= Lorraine Maphala-Phiri =

Zimbabwean beauty queen and entrepreneur

Lorraine Tsoanelo Maphala-Phiri (born 1984) is a Zimbabwean beauty queen and entrepreneur. In 2005, she was crowned Miss Zimbabwe, becoming an instant celebrity in a country where pageant winners become household names. She later started a hair extension and beauty business.

== Biography ==
Maphala grew up in humble beginnings in Bulawayo's Nketa 6 neighborhood. Maphala first entered a beauty contest as a teenager in 2002, participating in Miss Bulawayo. Later that year, she won her first pageant, Miss Summer Strides. In 2005, she was crowned Miss Zimbabwe. After her reign as Miss Zimbabwe, she was crowned Miss Tourism Zimbabwe. Beauty pageants are incredibly popular in Zimbabwe. Maphala's pageant wins came at the height of pageantry in Zimbabwe, where winners would go on to become household names and recognizable celebrities. After becoming Miss Zimbabwe, Maphala became known across the country, as media would take a considerable interest in her private life.

=== Entrepreneurship ===
After winning her first pageant title, Maphala started a fashion business, but it quickly failed as she claimed she did not have enough experience in business.

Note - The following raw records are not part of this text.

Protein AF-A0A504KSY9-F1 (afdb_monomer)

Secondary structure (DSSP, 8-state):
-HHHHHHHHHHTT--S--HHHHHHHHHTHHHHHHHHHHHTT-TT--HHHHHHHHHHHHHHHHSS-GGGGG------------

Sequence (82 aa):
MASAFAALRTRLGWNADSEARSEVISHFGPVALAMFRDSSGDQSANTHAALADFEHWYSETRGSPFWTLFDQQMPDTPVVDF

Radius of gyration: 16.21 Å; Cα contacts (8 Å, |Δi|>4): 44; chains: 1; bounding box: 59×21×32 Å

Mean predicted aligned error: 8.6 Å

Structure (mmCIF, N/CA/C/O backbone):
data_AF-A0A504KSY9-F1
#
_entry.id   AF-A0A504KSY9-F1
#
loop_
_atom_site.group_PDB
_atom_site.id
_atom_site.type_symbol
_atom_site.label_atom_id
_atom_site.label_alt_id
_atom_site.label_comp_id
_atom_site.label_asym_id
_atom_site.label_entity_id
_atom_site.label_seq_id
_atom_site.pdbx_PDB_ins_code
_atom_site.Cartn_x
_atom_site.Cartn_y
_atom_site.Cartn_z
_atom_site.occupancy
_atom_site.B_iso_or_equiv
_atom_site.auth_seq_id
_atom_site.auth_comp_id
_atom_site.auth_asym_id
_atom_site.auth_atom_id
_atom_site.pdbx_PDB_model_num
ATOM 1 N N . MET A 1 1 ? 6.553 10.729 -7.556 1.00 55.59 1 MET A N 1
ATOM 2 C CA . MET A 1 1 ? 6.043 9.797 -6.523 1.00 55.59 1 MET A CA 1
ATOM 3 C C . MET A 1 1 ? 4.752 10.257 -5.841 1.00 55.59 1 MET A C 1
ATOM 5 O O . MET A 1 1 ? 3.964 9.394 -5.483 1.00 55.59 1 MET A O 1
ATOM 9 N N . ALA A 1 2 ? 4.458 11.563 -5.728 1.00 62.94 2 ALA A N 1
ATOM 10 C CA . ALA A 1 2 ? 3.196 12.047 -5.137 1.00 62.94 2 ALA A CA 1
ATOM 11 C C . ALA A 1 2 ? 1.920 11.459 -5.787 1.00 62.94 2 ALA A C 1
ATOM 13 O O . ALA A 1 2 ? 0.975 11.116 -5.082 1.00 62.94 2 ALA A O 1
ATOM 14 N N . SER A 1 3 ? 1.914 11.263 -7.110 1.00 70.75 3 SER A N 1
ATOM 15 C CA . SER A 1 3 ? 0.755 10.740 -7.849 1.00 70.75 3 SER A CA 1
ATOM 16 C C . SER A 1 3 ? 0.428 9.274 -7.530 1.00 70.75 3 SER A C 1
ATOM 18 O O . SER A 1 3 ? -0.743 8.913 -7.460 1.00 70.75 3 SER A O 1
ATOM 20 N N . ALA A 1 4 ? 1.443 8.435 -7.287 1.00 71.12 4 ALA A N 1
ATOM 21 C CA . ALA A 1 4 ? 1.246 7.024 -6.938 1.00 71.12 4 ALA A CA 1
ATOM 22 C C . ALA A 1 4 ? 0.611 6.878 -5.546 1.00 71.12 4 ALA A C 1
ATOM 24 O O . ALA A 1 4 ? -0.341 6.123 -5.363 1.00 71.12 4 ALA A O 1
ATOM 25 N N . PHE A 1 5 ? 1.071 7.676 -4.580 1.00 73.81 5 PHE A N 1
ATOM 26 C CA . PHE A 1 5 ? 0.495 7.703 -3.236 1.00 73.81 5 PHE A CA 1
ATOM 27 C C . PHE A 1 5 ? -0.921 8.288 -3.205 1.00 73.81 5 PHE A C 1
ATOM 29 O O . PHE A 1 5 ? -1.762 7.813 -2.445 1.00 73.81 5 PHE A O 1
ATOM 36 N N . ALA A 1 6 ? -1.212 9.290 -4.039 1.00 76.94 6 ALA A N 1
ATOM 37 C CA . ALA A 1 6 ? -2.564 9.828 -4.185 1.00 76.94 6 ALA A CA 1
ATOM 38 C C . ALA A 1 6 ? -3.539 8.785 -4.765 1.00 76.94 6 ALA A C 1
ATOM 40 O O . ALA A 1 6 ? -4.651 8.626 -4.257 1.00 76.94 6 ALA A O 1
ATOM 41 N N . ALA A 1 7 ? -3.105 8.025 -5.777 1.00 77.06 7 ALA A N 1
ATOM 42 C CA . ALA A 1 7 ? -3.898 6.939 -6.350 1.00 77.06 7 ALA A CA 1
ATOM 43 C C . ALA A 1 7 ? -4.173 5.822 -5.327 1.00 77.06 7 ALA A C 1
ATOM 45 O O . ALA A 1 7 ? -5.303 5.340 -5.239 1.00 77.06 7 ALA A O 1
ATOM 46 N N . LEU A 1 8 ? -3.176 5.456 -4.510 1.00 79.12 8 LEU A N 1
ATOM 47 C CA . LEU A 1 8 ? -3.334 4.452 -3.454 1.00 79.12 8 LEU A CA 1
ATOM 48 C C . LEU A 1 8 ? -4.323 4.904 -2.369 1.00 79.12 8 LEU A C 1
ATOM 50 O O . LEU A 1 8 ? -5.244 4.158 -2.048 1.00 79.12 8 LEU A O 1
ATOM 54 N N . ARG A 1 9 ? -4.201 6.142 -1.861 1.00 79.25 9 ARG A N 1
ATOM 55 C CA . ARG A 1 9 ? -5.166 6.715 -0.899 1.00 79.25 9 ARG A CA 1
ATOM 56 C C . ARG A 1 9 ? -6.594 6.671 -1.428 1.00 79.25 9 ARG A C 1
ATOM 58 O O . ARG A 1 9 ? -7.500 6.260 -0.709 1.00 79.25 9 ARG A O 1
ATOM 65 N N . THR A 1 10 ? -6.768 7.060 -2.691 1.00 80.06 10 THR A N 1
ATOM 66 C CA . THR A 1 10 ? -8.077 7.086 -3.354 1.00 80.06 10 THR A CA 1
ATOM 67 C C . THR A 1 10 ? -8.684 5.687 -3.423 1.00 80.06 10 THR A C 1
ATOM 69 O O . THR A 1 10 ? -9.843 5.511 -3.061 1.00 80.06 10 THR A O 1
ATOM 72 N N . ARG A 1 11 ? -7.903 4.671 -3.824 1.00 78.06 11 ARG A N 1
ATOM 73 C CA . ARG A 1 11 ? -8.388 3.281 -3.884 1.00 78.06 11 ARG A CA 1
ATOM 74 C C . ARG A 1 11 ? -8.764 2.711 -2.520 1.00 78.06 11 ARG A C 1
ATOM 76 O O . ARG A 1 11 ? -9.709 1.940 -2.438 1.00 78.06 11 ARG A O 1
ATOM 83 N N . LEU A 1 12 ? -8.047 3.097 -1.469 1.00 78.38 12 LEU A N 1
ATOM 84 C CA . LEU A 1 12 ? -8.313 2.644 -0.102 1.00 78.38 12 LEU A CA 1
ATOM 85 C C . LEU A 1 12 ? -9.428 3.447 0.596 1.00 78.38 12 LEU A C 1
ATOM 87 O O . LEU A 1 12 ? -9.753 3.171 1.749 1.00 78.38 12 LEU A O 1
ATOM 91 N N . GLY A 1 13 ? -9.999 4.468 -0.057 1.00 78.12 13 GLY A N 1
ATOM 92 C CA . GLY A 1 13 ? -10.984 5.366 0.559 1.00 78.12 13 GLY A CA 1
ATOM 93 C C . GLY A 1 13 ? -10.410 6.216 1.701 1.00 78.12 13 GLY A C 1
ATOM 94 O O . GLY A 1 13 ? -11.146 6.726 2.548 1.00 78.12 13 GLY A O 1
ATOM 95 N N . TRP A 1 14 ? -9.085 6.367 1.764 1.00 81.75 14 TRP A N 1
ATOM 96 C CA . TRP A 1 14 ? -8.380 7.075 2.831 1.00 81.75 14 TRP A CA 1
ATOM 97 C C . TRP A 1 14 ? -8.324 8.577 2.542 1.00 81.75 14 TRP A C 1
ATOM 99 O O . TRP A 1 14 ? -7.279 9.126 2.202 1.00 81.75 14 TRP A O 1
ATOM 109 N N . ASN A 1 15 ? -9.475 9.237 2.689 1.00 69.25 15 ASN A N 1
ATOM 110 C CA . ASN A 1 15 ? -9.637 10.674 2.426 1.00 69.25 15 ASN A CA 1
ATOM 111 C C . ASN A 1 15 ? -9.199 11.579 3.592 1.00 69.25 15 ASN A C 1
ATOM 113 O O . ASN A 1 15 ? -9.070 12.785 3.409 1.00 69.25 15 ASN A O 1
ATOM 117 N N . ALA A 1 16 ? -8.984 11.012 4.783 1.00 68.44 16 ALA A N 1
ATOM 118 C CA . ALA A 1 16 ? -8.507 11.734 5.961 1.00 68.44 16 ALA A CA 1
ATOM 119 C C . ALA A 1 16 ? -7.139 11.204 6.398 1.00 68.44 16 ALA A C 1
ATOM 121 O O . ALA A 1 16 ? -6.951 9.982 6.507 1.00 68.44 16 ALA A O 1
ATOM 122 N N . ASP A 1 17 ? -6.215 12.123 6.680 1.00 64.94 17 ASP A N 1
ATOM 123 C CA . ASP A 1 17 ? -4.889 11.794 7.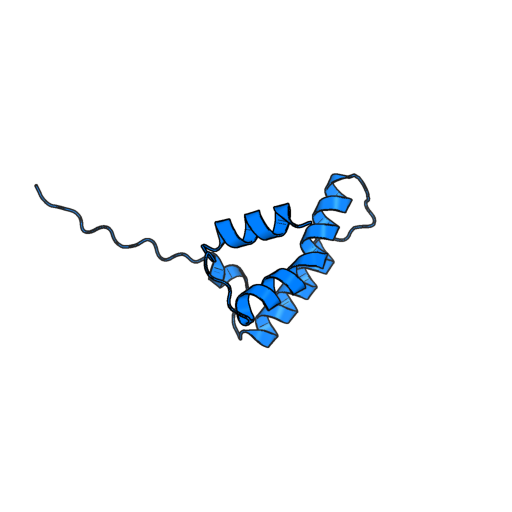187 1.00 64.94 17 ASP A CA 1
ATOM 124 C C . ASP A 1 17 ? -4.990 11.213 8.602 1.00 64.94 17 ASP A C 1
ATOM 126 O O . ASP A 1 17 ? -5.564 11.795 9.520 1.00 64.94 17 ASP A O 1
ATOM 130 N N . SER A 1 18 ? -4.429 10.019 8.759 1.00 81.00 18 SER A N 1
ATOM 131 C CA . SER A 1 18 ? -4.187 9.361 10.039 1.00 81.00 18 SER A CA 1
ATOM 132 C C . SER A 1 18 ? -2.721 8.967 10.046 1.00 81.00 18 SER A C 1
ATOM 134 O O . SER A 1 18 ? -2.203 8.527 9.018 1.00 81.00 18 SER A O 1
ATOM 136 N N . GLU A 1 19 ? -2.056 9.099 11.189 1.00 81.94 19 GLU A N 1
ATOM 137 C CA . GLU A 1 19 ? -0.644 8.738 11.342 1.00 81.94 19 GLU A CA 1
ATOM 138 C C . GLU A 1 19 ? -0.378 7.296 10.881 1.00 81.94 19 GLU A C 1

The experience did not discourage her, instead she drew on her poor upbringing to drive her to try again. In 2007, Maphala started her hair extensions business, Real Hair by Lorraine. Two years later, the business had failed due to a lack of investment. Maphala took a job at a finance company, quickly developing skills that she could use to restart her business. After saving starting capital and selling her car, Maphala relaunched Real Hair by Lorraine. This time, the business quickly grew. In 2016, Maphala opened Real Beauty by Lorraine, a hair studio focused on natural hair care products.

=== Personal life ===
In 2011, Maphala privately married Bulawayo businessman Sonny Phiri. The pair would have a public wedding in 2013. The pair met in 2008, and it was his finance company that gave Maphala the job that she credited with cultivating her business skills. In 2020, the couple welcomed their third child.

During the COVID-19 lockdowns in Zimbabwe, Maphala-Phiri and her husband hosted an online talk show discussing marriage and faith that went viral in the country, due to Sonny Phiri's highly publicized infidelity.

In 2023, the Bulawayo Model Awards, in honor of Maphala, renamed their Pageant Model of the Year award after her.